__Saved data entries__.
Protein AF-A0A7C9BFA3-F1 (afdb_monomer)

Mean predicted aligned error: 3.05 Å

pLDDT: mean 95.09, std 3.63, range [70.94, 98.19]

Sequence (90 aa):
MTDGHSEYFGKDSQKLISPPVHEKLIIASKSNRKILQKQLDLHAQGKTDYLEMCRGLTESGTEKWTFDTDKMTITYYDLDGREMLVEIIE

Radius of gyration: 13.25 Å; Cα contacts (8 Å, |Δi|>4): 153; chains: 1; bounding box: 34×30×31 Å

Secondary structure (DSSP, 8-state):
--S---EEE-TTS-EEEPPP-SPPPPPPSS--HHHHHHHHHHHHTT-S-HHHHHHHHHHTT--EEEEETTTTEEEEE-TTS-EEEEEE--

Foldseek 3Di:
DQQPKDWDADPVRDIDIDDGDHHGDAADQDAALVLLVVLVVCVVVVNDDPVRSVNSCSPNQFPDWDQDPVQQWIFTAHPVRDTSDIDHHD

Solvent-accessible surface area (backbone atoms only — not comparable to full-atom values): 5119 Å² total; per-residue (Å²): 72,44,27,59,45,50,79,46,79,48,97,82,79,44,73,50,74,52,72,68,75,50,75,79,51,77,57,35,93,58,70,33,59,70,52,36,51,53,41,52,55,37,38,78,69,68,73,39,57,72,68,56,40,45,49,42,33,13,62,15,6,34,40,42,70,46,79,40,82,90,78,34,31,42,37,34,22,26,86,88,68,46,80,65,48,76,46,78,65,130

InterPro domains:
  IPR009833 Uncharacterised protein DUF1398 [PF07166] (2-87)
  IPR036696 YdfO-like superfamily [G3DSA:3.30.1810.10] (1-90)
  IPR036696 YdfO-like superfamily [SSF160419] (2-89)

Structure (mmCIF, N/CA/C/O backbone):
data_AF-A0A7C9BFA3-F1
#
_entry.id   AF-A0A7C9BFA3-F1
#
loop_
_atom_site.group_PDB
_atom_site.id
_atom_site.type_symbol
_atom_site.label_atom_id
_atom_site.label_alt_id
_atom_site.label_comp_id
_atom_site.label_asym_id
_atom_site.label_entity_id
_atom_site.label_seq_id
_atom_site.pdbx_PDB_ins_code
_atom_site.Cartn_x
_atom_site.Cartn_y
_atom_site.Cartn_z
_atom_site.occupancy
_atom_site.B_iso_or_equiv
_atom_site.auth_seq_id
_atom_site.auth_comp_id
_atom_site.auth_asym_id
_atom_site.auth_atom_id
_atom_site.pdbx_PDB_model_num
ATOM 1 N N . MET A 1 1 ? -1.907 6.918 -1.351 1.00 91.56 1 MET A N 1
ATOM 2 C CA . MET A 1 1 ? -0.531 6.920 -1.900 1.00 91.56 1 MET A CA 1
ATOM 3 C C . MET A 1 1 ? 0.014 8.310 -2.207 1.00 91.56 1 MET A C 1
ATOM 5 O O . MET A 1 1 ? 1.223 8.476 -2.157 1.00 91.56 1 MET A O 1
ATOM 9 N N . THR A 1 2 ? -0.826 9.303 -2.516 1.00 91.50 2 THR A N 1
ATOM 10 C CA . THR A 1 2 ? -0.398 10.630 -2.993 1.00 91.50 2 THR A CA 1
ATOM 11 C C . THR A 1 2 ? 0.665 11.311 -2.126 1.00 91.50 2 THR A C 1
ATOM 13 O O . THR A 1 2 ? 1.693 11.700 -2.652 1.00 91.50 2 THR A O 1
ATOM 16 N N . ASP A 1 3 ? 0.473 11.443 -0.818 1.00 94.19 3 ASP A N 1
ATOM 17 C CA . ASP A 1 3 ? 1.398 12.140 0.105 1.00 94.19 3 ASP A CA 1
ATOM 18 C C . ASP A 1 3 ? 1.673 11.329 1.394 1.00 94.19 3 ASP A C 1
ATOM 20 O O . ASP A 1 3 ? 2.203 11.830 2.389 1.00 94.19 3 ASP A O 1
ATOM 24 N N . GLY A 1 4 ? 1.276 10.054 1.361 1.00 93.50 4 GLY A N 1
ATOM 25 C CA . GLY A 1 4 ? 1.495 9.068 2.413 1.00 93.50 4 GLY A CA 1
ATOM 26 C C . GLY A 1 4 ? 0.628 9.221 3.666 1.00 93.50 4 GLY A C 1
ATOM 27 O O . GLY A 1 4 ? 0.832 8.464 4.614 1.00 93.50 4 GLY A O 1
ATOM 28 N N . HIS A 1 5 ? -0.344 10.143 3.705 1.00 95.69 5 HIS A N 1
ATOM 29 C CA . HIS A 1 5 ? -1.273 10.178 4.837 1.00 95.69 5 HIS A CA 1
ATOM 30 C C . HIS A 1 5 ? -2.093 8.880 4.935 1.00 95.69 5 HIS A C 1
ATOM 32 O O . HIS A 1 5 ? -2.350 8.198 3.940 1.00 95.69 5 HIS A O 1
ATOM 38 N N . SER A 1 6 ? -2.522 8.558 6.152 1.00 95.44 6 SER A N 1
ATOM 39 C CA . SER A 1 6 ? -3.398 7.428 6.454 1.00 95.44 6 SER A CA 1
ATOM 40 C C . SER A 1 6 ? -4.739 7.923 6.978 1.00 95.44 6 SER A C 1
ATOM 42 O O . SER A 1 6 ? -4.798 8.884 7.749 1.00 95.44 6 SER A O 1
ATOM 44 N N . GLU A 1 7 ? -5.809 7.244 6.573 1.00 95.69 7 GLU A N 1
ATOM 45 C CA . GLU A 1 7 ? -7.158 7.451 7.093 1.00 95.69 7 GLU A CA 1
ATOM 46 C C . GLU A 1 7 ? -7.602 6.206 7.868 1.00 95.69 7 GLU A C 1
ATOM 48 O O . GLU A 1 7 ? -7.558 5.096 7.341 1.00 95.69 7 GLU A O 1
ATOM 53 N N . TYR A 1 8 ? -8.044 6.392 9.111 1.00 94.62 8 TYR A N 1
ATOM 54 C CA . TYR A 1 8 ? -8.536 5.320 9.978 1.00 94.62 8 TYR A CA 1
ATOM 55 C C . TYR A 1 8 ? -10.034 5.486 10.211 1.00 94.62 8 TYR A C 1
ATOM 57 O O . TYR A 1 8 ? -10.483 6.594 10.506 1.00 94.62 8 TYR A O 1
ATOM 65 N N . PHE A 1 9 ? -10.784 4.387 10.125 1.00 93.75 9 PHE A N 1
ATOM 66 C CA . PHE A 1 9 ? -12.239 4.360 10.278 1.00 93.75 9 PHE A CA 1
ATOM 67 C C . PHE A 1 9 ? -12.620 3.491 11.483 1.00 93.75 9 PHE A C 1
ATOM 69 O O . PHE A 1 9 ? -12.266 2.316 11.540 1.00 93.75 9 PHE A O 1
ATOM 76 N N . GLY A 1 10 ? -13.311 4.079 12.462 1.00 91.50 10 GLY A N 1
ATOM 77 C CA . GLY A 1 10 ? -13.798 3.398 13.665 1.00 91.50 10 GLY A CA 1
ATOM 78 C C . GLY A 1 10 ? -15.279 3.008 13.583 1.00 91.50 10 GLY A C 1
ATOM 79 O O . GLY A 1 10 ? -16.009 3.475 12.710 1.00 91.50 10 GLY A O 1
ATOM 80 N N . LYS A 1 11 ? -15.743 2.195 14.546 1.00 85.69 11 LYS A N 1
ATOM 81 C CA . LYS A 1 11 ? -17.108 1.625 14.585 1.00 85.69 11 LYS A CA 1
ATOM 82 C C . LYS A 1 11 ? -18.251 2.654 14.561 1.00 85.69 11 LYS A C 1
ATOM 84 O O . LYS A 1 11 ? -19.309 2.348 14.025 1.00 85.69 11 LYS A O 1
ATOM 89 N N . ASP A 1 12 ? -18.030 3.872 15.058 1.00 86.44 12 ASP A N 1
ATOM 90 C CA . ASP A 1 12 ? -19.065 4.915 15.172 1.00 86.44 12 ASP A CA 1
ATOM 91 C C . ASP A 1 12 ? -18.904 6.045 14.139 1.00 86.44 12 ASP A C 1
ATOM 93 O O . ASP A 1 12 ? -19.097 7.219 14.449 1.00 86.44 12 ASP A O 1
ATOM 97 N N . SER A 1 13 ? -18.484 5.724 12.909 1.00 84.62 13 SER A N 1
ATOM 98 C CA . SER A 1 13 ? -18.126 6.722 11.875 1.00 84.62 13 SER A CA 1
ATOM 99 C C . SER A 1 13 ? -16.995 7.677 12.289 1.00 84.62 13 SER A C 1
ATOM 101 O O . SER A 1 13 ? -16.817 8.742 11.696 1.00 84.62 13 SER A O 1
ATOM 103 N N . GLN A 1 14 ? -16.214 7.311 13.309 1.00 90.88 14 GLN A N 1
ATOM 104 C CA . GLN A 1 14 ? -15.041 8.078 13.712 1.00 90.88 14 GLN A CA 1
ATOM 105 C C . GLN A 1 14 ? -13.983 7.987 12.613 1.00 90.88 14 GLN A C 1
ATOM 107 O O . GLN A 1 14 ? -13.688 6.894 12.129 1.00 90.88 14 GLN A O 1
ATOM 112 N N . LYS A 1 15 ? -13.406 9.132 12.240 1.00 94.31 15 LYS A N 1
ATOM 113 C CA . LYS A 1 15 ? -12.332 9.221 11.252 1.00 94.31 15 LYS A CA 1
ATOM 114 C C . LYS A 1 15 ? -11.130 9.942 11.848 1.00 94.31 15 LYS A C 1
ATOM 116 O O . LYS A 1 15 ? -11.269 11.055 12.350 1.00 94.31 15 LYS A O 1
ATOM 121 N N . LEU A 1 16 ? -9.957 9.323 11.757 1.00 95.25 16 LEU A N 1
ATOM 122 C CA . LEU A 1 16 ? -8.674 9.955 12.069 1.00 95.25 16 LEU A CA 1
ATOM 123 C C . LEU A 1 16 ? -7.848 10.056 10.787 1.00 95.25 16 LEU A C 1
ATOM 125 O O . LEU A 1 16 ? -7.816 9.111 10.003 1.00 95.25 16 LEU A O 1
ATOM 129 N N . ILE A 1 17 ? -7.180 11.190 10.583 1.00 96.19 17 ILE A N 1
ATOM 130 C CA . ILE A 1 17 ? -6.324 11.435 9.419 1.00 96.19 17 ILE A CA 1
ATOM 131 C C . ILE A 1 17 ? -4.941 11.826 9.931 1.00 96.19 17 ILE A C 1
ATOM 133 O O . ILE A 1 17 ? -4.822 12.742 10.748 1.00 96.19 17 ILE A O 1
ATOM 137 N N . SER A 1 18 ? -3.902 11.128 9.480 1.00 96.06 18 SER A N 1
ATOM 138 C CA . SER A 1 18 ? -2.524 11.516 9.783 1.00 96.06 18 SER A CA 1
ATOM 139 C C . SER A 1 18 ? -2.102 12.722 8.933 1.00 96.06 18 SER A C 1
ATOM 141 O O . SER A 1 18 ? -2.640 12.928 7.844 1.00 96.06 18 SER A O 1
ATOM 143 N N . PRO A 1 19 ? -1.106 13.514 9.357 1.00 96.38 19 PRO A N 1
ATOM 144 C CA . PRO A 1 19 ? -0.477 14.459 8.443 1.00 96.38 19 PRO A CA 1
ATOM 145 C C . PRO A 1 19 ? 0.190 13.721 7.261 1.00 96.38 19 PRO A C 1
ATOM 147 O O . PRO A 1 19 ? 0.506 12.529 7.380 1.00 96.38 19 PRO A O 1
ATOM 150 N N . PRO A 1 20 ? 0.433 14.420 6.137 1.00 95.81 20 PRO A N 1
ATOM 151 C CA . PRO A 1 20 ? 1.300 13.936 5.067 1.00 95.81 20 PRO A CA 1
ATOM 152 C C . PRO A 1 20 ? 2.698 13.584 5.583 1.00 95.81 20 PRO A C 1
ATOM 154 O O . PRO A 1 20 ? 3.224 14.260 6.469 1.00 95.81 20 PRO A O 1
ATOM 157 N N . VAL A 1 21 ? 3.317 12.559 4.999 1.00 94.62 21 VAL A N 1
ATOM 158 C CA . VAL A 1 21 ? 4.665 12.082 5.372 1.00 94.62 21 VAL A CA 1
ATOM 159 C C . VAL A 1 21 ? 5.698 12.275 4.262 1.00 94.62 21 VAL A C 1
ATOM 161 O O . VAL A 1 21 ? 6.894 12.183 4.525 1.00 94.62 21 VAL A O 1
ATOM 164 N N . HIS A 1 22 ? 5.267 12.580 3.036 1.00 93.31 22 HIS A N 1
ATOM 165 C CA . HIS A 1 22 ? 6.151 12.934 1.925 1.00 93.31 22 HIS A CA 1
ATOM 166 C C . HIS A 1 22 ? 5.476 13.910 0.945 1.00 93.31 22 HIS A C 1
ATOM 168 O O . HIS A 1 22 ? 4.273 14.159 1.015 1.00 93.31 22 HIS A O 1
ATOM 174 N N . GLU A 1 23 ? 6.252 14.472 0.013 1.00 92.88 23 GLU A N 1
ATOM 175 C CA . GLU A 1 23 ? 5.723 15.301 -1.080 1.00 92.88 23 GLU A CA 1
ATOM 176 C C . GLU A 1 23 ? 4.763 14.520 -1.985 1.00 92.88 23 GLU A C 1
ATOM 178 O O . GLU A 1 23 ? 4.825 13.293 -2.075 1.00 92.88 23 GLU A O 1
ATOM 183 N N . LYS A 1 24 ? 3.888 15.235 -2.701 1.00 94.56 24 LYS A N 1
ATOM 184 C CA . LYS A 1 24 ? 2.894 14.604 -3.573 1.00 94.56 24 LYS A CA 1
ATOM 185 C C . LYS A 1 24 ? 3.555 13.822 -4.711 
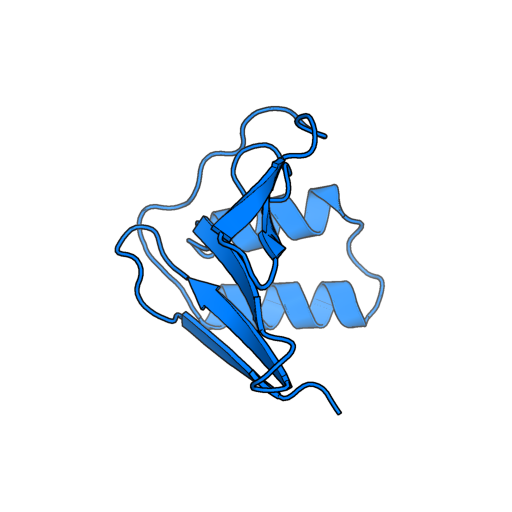1.00 94.56 24 LYS A C 1
ATOM 187 O O . LYS A 1 24 ? 4.224 14.396 -5.565 1.00 94.56 24 LYS A O 1
ATOM 192 N N . LEU A 1 25 ? 3.294 12.523 -4.747 1.00 95.25 25 LEU A N 1
ATOM 193 C CA . LEU A 1 25 ? 3.631 11.616 -5.834 1.00 95.25 25 LEU A CA 1
ATOM 194 C C . LEU A 1 25 ? 2.514 11.608 -6.885 1.00 95.25 25 LEU A C 1
ATOM 196 O O . LEU A 1 25 ? 1.329 11.733 -6.563 1.00 95.25 25 LEU A O 1
ATOM 200 N N . ILE A 1 26 ? 2.895 11.440 -8.151 1.00 96.06 26 ILE A N 1
ATOM 201 C CA . ILE A 1 26 ? 1.960 11.321 -9.274 1.00 96.06 26 ILE A CA 1
ATOM 202 C C . ILE A 1 26 ? 1.613 9.844 -9.455 1.00 96.06 26 ILE A C 1
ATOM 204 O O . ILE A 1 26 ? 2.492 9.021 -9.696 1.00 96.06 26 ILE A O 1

__Brief__.
In the data above, start at the line that has "ATOM 28 N N", stop after the line that has "ATOM 38 N N", and print every line in between exactly as it stands.

__Completed task__.
ATOM 28 N N . HIS A 1 5 ? -0.344 10.143 3.705 1.00 95.69 5 HIS A N 1
ATOM 29 C CA . HIS A 1 5 ? -1.273 10.178 4.837 1.00 95.69 5 HIS A CA 1
ATOM 30 C C . HIS A 1 5 ? -2.093 8.880 4.935 1.00 95.69 5 HIS A C 1
ATOM 32 O O . HIS A 1 5 ? -2.350 8.198 3.940 1.00 95.69 5 HIS A O 1
ATOM 38 N N . SER A 1 6 ? -2.522 8.558 6.152 1.00 95.44 6 SER A N 1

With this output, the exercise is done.